▶ [Collected data]
-=-=-=-=-
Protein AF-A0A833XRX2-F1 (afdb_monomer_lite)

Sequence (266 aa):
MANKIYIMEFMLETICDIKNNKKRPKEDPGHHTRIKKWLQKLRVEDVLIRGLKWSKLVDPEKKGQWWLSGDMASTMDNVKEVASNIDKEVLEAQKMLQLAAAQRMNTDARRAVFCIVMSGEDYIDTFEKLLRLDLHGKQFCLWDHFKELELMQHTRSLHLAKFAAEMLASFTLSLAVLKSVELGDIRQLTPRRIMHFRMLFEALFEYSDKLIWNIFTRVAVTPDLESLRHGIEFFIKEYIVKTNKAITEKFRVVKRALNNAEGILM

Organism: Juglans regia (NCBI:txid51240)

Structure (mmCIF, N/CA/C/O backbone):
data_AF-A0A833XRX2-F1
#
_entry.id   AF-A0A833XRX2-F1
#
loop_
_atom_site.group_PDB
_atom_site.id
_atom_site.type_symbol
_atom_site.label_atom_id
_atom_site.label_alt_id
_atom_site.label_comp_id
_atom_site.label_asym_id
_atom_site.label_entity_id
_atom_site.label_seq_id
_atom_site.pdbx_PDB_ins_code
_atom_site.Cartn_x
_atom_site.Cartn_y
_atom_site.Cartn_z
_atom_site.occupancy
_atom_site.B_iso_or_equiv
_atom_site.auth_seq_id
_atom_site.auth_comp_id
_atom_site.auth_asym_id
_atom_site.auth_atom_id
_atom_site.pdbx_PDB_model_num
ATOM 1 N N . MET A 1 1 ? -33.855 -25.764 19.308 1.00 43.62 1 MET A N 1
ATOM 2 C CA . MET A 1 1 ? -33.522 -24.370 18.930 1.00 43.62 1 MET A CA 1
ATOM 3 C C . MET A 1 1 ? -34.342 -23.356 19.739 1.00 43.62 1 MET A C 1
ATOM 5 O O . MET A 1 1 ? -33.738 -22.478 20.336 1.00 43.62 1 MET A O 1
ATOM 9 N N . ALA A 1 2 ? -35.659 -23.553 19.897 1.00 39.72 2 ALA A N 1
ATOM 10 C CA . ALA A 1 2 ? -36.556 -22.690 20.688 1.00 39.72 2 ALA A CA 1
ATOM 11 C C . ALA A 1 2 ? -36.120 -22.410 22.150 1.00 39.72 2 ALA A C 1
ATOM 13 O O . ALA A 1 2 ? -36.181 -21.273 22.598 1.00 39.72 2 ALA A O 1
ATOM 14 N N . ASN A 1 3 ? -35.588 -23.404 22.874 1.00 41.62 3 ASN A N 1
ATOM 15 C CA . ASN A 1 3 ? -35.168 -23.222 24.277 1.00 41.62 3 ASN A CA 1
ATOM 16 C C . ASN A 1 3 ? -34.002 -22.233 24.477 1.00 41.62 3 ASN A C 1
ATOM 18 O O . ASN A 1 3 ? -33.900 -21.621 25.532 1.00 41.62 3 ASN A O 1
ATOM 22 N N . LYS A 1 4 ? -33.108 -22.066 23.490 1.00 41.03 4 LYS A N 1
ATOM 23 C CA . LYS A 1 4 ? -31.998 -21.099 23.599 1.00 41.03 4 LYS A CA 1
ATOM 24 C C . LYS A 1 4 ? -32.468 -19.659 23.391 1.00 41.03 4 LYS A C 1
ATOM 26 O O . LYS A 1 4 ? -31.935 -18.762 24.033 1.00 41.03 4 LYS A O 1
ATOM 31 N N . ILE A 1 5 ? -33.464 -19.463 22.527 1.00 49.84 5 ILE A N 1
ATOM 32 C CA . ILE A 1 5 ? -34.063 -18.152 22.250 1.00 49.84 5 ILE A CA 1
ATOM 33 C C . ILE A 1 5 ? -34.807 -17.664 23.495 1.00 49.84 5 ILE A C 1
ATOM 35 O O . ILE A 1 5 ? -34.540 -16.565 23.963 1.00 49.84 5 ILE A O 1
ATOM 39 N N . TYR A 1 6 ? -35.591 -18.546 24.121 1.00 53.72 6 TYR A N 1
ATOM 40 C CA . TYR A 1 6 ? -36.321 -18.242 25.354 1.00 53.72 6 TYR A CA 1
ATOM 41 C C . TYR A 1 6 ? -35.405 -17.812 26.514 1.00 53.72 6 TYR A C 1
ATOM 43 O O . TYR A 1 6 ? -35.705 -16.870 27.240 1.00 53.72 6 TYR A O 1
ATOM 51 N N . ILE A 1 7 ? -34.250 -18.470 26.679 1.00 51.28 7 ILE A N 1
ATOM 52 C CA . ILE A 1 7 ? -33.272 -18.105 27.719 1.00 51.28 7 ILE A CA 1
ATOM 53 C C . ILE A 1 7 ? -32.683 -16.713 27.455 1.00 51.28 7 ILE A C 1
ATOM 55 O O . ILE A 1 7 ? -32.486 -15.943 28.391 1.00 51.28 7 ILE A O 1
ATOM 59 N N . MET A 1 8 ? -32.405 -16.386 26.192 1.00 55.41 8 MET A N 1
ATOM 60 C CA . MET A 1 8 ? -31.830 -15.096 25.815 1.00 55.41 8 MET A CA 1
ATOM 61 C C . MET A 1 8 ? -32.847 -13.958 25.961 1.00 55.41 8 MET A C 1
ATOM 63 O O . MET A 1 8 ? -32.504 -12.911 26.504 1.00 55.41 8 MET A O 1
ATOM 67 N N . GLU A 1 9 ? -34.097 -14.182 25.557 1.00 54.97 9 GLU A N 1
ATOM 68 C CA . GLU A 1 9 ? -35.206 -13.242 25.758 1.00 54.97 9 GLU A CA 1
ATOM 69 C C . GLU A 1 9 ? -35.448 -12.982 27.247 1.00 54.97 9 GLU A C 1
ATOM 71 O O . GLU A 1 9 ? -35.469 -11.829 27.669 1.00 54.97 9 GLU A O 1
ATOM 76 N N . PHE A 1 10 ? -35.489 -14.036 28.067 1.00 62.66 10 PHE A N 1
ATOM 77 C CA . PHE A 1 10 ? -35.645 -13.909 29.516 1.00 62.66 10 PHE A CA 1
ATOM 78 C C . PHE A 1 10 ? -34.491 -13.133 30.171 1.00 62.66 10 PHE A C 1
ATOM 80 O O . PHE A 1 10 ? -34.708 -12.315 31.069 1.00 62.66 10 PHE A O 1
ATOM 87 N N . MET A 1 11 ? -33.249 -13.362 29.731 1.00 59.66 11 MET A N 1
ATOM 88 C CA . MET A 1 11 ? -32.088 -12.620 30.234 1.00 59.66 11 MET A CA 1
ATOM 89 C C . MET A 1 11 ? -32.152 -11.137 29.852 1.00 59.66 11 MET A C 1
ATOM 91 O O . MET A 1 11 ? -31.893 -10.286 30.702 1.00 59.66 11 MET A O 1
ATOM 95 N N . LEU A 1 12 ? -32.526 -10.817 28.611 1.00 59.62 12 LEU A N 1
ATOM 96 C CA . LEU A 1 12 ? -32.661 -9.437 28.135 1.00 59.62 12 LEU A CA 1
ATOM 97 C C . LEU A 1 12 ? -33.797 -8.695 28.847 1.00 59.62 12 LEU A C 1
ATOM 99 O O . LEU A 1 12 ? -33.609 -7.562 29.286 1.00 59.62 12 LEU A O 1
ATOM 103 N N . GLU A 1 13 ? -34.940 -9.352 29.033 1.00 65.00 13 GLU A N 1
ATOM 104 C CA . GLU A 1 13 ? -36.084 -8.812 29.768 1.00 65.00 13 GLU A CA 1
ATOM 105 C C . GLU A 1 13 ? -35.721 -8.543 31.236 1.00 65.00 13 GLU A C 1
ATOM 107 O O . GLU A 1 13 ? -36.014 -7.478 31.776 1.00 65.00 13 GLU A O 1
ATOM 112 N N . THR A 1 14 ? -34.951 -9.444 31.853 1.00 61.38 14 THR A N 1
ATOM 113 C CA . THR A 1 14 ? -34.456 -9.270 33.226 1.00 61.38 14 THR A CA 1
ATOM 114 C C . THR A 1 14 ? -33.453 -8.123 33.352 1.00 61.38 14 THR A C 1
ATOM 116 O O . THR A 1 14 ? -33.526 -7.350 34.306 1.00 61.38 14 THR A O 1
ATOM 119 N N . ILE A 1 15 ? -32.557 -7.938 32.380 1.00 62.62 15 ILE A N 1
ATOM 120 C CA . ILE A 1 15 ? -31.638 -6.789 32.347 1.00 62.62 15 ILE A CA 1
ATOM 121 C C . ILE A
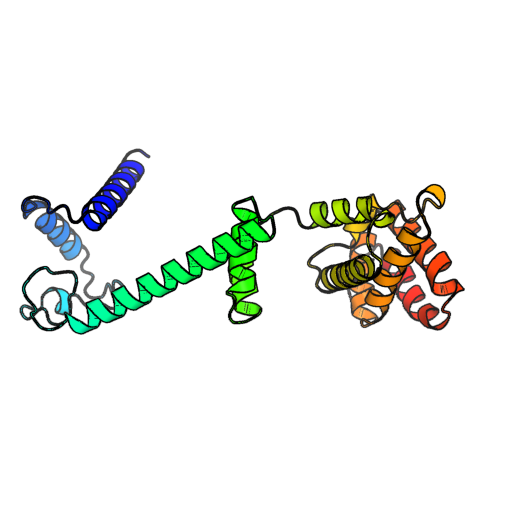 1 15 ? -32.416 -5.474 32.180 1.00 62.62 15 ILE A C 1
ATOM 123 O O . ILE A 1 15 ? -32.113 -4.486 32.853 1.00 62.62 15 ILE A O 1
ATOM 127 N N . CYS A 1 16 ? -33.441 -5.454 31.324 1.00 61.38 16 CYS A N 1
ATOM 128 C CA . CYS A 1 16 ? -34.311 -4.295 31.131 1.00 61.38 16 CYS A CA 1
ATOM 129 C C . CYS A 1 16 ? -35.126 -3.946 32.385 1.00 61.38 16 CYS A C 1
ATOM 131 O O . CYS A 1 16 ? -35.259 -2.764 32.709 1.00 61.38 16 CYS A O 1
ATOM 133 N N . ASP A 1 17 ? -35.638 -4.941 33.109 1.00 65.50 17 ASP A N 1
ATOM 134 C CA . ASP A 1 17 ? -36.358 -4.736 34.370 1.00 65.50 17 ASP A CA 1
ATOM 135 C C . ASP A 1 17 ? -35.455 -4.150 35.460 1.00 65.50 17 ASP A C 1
-=-=-=-=-
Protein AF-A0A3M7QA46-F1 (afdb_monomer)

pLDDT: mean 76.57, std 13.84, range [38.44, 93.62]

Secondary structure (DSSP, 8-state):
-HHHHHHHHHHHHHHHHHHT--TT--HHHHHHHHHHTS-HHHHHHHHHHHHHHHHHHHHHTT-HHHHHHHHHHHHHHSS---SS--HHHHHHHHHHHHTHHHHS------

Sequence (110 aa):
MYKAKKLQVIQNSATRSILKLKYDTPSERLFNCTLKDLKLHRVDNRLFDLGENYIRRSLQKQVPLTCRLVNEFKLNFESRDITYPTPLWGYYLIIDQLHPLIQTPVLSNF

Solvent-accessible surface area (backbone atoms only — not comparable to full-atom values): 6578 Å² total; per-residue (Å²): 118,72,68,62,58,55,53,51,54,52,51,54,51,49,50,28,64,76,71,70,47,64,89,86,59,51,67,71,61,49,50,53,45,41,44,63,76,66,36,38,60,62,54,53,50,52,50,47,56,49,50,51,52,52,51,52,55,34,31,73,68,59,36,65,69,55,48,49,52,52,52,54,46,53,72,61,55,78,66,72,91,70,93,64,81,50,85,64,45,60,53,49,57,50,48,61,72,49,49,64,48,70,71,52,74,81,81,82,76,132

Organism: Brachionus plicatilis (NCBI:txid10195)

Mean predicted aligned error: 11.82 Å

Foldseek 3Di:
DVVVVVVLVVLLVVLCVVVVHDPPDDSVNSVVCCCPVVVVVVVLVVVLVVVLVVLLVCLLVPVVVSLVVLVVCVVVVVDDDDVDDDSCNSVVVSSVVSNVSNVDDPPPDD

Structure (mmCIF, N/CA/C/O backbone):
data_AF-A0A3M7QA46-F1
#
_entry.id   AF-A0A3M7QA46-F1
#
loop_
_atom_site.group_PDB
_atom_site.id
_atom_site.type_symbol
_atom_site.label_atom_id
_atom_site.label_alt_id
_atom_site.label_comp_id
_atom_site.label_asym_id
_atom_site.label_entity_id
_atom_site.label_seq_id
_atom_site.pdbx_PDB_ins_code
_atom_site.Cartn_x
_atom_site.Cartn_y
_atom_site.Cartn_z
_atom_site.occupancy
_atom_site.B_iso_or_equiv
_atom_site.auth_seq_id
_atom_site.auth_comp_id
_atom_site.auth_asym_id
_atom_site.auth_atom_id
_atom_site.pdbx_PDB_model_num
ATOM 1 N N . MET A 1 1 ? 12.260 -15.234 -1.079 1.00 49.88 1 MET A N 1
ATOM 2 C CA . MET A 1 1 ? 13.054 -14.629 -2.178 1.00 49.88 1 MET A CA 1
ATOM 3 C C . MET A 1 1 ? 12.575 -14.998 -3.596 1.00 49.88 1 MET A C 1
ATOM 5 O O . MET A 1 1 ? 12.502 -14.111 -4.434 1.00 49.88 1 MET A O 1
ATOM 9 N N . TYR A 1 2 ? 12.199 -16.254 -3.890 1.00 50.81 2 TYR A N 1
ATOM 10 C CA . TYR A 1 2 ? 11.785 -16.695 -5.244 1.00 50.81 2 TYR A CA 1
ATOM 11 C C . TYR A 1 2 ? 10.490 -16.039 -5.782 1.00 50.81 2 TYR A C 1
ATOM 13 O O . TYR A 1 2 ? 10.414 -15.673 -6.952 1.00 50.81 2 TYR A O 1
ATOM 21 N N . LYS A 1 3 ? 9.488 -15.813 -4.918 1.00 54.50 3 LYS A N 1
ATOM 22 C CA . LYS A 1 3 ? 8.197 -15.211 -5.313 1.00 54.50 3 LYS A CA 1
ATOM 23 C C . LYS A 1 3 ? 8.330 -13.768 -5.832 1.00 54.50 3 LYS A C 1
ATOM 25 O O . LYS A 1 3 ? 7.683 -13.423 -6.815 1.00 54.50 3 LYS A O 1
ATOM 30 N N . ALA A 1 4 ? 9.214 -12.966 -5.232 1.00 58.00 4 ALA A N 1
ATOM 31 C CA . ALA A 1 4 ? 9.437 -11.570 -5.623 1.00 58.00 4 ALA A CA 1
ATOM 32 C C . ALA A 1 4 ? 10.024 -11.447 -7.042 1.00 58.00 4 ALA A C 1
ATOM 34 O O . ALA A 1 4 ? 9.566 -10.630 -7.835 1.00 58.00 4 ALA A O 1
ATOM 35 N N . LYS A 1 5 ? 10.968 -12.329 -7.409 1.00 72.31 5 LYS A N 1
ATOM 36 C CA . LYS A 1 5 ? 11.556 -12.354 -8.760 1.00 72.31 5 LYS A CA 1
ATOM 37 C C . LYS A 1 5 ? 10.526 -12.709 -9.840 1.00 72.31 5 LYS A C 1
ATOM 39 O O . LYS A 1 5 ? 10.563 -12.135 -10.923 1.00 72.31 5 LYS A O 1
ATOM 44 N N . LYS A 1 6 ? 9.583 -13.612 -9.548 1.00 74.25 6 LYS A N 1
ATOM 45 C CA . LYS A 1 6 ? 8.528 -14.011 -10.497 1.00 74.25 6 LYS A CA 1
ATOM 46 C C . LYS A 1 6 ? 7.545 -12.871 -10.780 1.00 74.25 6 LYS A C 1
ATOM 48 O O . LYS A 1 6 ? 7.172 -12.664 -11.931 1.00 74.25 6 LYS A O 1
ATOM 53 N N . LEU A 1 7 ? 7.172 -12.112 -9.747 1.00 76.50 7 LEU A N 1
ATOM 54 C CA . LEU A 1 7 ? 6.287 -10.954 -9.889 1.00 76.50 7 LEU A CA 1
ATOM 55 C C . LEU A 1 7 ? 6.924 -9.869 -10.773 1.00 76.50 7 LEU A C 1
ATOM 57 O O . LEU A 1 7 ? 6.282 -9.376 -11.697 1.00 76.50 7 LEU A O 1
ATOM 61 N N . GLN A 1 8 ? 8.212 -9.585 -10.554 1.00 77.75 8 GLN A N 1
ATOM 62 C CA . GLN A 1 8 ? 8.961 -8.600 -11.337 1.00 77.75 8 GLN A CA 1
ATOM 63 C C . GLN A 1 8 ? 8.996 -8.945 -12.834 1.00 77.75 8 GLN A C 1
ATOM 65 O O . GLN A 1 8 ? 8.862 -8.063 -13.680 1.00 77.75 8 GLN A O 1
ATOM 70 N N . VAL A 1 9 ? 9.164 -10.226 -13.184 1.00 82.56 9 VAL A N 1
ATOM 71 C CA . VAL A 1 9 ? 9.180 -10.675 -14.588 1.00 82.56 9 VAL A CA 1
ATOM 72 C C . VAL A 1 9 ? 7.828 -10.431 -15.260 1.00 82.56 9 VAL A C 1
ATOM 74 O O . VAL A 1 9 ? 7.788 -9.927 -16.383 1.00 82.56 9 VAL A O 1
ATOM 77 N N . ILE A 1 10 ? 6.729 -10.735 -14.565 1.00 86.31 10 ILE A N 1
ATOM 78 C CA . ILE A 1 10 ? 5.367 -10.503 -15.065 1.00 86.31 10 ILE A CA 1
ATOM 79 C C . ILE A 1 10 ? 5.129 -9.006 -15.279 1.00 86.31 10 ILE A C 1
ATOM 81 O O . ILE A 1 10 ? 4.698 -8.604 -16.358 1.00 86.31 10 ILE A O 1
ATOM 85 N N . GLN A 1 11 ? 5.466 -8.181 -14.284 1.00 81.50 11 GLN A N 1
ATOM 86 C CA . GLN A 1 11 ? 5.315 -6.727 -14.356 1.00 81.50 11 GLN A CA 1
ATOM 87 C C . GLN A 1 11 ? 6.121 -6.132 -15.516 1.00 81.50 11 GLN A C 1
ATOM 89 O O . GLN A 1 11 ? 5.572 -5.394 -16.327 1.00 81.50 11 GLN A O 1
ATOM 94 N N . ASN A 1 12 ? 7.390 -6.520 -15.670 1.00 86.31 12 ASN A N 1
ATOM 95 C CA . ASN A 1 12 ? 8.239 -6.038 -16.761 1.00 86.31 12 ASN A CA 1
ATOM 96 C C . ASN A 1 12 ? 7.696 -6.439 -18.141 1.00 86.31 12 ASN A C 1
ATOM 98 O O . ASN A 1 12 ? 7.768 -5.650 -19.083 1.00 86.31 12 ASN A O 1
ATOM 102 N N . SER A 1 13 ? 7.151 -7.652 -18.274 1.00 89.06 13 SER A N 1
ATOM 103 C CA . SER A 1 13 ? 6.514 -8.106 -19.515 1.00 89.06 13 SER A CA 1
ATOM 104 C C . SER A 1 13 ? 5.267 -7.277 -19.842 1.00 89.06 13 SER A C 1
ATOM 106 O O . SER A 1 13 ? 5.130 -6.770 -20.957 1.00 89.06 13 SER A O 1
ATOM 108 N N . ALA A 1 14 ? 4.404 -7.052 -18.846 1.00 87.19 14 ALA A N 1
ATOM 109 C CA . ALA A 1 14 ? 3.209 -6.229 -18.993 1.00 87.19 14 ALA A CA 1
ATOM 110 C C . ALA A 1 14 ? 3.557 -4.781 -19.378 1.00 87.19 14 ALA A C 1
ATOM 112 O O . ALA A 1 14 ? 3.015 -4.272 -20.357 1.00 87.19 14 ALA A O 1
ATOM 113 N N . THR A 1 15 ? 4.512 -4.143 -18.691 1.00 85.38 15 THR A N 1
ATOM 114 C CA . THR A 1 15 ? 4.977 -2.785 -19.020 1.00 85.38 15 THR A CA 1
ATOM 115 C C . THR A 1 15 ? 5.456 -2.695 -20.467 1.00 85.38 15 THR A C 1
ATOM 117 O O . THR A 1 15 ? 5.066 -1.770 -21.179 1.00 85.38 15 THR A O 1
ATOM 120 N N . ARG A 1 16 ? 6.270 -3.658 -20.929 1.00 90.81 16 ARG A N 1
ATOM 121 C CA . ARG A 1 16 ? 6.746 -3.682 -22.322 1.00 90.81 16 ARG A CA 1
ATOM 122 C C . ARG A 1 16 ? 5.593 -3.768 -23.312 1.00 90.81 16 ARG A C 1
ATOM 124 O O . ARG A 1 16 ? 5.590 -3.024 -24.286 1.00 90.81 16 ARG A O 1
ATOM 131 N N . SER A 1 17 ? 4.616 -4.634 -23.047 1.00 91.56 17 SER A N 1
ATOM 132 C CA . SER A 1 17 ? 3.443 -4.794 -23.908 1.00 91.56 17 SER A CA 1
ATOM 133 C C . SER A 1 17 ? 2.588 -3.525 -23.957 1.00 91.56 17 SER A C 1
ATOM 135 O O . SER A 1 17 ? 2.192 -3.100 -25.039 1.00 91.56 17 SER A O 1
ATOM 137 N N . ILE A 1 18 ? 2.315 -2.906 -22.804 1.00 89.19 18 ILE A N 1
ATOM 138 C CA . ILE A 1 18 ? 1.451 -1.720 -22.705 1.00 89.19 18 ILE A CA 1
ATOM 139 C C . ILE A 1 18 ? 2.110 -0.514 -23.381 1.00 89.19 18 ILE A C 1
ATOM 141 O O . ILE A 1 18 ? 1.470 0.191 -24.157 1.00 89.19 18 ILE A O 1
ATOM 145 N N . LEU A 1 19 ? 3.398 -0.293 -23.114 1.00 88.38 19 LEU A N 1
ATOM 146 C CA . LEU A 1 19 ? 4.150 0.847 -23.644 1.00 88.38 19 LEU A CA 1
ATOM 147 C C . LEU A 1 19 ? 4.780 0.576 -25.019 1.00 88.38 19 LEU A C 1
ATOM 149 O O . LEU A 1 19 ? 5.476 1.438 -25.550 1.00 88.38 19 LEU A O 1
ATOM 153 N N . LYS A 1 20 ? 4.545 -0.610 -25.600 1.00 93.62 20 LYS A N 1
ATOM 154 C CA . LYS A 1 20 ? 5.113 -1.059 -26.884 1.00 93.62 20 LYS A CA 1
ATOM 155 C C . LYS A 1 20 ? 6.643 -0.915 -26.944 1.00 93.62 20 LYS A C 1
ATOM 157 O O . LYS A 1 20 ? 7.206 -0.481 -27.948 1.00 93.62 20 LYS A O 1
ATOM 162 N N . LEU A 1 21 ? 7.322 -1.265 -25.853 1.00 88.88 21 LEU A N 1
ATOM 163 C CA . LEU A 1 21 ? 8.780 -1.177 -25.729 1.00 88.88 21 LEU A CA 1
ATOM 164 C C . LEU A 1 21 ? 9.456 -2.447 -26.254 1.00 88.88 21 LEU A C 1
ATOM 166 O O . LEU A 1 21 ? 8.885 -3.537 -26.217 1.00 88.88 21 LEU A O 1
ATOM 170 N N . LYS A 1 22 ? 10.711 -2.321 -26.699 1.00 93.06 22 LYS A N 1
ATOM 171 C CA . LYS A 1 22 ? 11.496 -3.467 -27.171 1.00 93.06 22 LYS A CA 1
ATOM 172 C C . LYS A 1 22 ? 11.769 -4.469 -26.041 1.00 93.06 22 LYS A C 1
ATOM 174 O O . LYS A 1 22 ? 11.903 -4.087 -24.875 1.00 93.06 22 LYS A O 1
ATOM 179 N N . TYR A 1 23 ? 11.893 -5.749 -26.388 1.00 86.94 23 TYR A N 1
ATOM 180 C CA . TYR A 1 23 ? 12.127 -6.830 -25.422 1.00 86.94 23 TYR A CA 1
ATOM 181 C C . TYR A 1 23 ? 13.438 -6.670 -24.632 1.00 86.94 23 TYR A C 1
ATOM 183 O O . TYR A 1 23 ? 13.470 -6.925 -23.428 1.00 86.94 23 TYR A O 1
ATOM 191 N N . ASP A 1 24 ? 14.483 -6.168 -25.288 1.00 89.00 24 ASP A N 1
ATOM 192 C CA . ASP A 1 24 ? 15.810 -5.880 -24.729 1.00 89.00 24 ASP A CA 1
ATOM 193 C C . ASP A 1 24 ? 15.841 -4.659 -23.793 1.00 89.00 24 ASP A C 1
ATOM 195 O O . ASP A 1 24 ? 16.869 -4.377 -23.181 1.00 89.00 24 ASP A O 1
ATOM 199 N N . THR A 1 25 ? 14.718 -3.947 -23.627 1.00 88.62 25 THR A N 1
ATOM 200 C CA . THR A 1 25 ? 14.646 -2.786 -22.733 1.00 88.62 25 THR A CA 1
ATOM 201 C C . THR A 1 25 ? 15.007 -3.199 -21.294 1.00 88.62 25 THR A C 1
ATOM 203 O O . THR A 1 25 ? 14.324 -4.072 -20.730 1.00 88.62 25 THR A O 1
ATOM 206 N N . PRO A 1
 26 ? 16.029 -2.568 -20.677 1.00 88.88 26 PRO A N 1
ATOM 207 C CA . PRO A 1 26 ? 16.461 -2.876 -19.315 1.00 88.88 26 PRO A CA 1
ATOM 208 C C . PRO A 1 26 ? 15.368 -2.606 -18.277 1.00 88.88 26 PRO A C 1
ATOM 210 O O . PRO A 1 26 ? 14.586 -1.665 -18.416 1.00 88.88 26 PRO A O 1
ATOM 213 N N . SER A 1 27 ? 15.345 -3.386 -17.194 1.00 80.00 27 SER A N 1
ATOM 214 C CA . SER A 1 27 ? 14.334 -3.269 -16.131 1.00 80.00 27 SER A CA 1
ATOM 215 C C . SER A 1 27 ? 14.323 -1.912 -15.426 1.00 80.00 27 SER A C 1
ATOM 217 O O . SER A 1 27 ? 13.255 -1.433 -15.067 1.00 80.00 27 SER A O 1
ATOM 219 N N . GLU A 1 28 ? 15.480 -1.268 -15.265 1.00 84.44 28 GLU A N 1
-=-=-=-=-
▶ [TASK PROMPT] Copy word for word the stretch of entries above from the line that has "ATOM 147 C C" through the line that has "ATOM 192 C CA", both ends included, and nothing outside it.

▶ [RESULT]
ATOM 147 C C . LEU A 1 19 ? 4.780 0.576 -25.019 1.00 88.38 19 LEU A C 1
ATOM 149 O O . LEU A 1 19 ? 5.476 1.438 -25.550 1.00 88.38 19 LEU A O 1
ATOM 153 N N . LYS A 1 20 ? 4.545 -0.610 -25.600 1.00 93.62 20 LYS A N 1
ATOM 154 C CA . LYS A 1 20 ? 5.113 -1.059 -26.884 1.00 93.62 20 LYS A CA 1
ATOM 155 C C . LYS A 1 20 ? 6.643 -0.915 -26.944 1.00 93.62 20 LYS A C 1
ATOM 157 O O . LYS A 1 20 ? 7.206 -0.481 -27.948 1.00 93.62 20 LYS A O 1
ATOM 162 N N . LEU A 1 21 ? 7.322 -1.265 -25.853 1.00 88.88 21 LEU A N 1
ATOM 163 C CA . LEU A 1 21 ? 8.780 -1.177 -25.729 1.00 88.88 21 LEU A CA 1
ATOM 164 C C . LEU A 1 21 ? 9.456 -2.447 -26.254 1.00 88.88 21 LEU A C 1
ATOM 166 O O . LEU A 1 21 ? 8.885 -3.537 -26.217 1.00 88.88 21 LEU A O 1
ATOM 170 N N . LYS A 1 22 ? 10.711 -2.321 -26.699 1.00 93.06 22 LYS A N 1
ATOM 171 C CA . LYS A 1 22 ? 11.496 -3.467 -27.171 1.00 93.06 22 LYS A CA 1
ATOM 172 C C . LYS A 1 22 ? 11.769 -4.469 -26.041 1.00 93.06 22 LYS A C 1
ATOM 174 O O . LYS A 1 22 ? 11.903 -4.087 -24.875 1.00 93.06 22 LYS A O 1
ATOM 179 N N . TYR A 1 23 ? 11.893 -5.749 -26.388 1.00 86.94 23 TYR A N 1
ATOM 180 C CA . TYR A 1 23 ? 12.127 -6.830 -25.422 1.00 86.94 23 TYR A CA 1
ATOM 181 C C . TYR A 1 23 ? 13.438 -6.670 -24.632 1.00 86.94 23 TYR A C 1
ATOM 183 O O . TYR A 1 23 ? 13.470 -6.925 -23.428 1.00 86.94 23 TYR A O 1
ATOM 191 N N . ASP A 1 24 ? 14.483 -6.168 -25.288 1.00 89.00 24 ASP A N 1
ATOM 192 C CA . ASP A 1 24 ? 15.810 -5.880 -24.729 1.00 89.00 24 ASP A CA 1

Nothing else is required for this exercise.